Turning to therapeutic targets, Seikrit outlined several points along the cascade currently under investigation: factor b and factor d (early activators), and the central components C3 and C5. She emphasised the importance of balancing efficacy with safety, particularly as the complement system plays a vital role in host defence. As such, prior to initiating any complement-directed therapy, vaccination against encapsulated organisms such as Meningococcus and Pneumococcus is mandatory.
Iptacopan, a selective, oral, factor b inhibitor, featured prominently at the Congress. Data from the Phase III APPLAUSE trial showed a 38% reduction in proteinuria after 9 months, with no significant increase in infections or serious adverse events.10 Seikrit also noted that cemdisiran, an RNA interference therapy that reduces hepatic production of C5, achieved a 37% proteinuria reduction, alongside improvements in haematuria and a favourable safety profile in a recent trial.11
Ravulizumab, a monoclonal antibody targeting C5 that is already in use for other complement-mediated conditions, also showed promise in IgAN. In the SANCTUARY trial, it reduced proteinuria by 30–40% over 26 weeks, and patients switching from placebo to treatment achieved similar benefits, again without major safety concerns.12
In closing, Seikrit underlined that complement inhibition offers a new therapeutic avenue in IgAN, particularly for patients with active inflammation or refractory disease.
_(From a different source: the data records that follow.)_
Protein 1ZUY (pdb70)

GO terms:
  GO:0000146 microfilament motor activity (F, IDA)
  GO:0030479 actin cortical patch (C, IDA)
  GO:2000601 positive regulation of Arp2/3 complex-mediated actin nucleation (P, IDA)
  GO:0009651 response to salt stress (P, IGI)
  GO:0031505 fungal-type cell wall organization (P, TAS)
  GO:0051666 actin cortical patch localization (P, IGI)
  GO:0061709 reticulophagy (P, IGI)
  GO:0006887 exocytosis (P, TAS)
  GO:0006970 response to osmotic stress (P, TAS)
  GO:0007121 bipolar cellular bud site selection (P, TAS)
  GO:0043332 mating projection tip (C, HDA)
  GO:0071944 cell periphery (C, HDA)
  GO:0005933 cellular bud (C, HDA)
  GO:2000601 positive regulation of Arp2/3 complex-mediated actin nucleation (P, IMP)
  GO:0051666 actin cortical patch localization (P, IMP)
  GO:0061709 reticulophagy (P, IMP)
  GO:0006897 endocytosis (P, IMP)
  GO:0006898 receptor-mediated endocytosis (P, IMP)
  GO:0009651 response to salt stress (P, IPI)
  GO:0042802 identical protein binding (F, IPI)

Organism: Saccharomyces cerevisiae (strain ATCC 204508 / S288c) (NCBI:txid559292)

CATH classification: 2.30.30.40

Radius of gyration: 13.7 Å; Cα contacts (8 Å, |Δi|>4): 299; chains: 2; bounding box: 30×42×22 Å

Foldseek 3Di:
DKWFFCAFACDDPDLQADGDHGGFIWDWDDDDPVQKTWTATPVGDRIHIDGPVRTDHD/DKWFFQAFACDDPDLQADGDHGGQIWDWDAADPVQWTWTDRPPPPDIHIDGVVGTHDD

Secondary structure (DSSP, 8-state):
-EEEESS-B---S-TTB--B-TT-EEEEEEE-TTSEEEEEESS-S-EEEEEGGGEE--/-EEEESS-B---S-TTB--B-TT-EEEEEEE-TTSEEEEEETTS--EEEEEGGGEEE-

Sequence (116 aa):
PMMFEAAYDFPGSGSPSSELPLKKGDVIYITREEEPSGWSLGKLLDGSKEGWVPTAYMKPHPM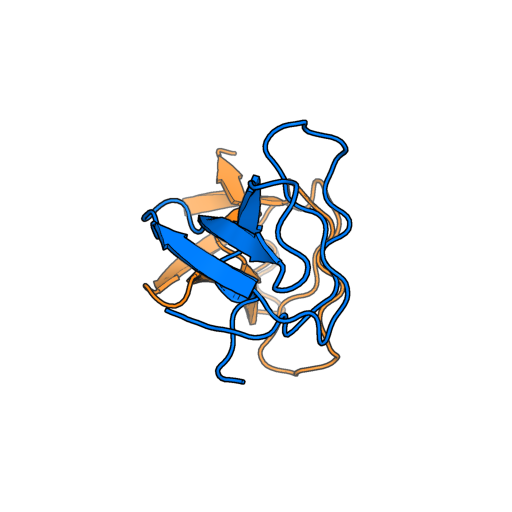FEAAYDFPGSGSPSSELPLKKGDVIIYITREEPSGWSLGKLLDGSKEGWVPTAYMKPH

InterPro domains:
  IPR001452 SH3 domain [PF00018] (1092-1139)
  IPR001452 SH3 domain [PS50002] (1085-1147)
  IPR001452 SH3 domain [SM00326] (1088-1146)
  IPR001609 Myosin head, motor domain-like [PF00063] (39-702)
  IPR001609 Myosin head, motor domain-like [PR00193] (66-85)
  IPR001609 Myosin head, motor domain-like [PR00193] (122-147)
  IPR001609 Myosin head, motor domain-like [PR00193] (169-196)
  IPR001609 Myosin head, motor domain-like [PR00193] (404-432)
  IPR001609 Myosin head, motor domain-like [PR00193] (457-485)
  IPR001609 Myosin head, motor domain-like [PS51456] (36-715)
  IPR001609 Myosin head, motor domain-like [SM00242] (30-716)
  IPR010926 Class I myosin tail homology domain [PF06017] (773-960)
  IPR010926 Class I myosin tail homology domain [PS51757] (771-961)
  IPR027417 P-loop containing nucleoside triphosphate hydrolase [SSF52540] (33-760)
  IPR035535 Fungal myosin-I, SH3 domain [cd11858] (1089-1144)
  IPR036028 SH3-like domain superfamily [SSF50044] (1069-1147)
  IPR036072 Class I myosin, motor domain [cd01378] (50-702)
  IPR036961 Kinesin motor domain superfamily [G3DSA:3.40.850.10] (36-641)

Solvent-accessible surface area: 6560 Å² total; per-residue (Å²): 90,86,48,36,0,20,36,79,0,106,24,70,74,39,137,63,20,10,78,5,148,140,36,42,24,0,106,5,89,118,104,56,117,68,4,41,2,17,2,89,40,123,115,34,68,157,103,3,57,0,0,12,6,4,26,91,107,153,93,76,38,46,1,20,34,67,0,101,23,71,73,41,133,66,18,5,79,3,124,139,38,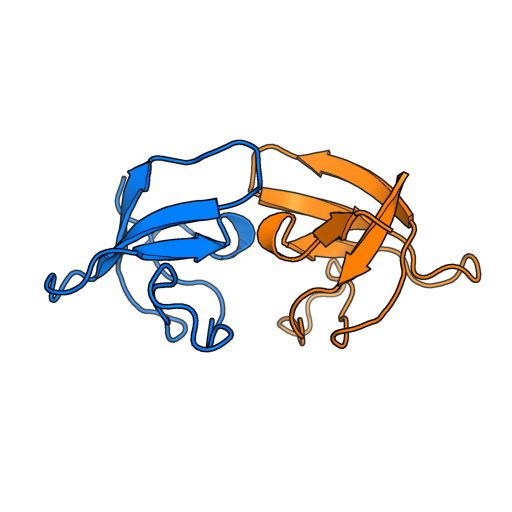50,40,0,100,4,66,139,104,69,119,66,4,39,1,7,0,40,50,102,118,70,55,147,99,4,63,0,0,12,8,4,22,101,112,126

Structure (mmCIF, N/CA/C/O backbone):
data_1ZUY
#
_entry.id   1ZUY
#
_cell.length_a   27.060
_cell.length_b   42.250
_cell.length_c   90.910
_cell.angle_alpha   90.00
_cell.angle_beta   90.00
_cell.angle_gamma   90.00
#
_symmetry.space_group_name_H-M   'P 21 21 21'
#
loop_
_entity.id
_entity.type
_entity.pdbx_description
1 polymer 'Myosin-5 isoform'
2 non-polymer 'ISOPROPYL ALCOHOL'
3 water water
#
loop_
_atom_site.group_PDB
_atom_site.id
_atom_site.type_symbol
_atom_site.label_atom_id
_atom_site.label_alt_id
_atom_site.label_comp_id
_atom_site.label_asym_id
_atom_site.label_entity_id
_atom_site.label_seq_id
_atom_site.pdbx_PDB_ins_code
_atom_site.Cartn_x
_atom_site.Cartn_y
_atom_site.Cartn_z
_atom_site.occupancy
_atom_site.B_iso_or_equiv
_atom_site.auth_seq_id
_atom_site.auth_comp_id
_atom_site.auth_asym_id
_atom_site.auth_atom_id
_atom_site.pdbx_PDB_model_num
ATOM 1 N N . PRO A 1 1 ? 12.871 -7.281 28.184 1.00 27.88 2 PRO A N 1
ATOM 2 C CA . PRO A 1 1 ? 14.049 -7.847 28.838 1.00 27.01 2 PRO A CA 1
ATOM 3 C C . PRO A 1 1 ? 14.069 -7.629 30.346 1.00 25.54 2 PRO A C 1
ATOM 4 O O . PRO A 1 1 ? 13.270 -6.881 30.862 1.00 25.55 2 PRO A O 1
ATOM 8 N N A MET A 1 2 ? 14.974 -8.321 31.032 0.50 24.58 3 MET A N 1
ATOM 9 N N B MET A 1 2 ? 14.983 -8.302 31.037 0.50 26.49 3 MET A N 1
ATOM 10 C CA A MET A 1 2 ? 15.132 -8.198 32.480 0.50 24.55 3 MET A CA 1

With several agents now progressing through late-stage trials, she suggested that complement-targeted treatments could soon become part of routine care, especially if supported by biomarker-driven patient selection and long-term safety data.
CONCLUSION
Together, these presentations highlighted a rapidly evolving field, with B cell therapies, endothelin receptor antagonists, and complement inhibitors offering promising and increasingly targeted options for managing IgAN.
As more data emerge, the challenge ahead lies in refining patient selection, treatment sequencing, and long-term disease control.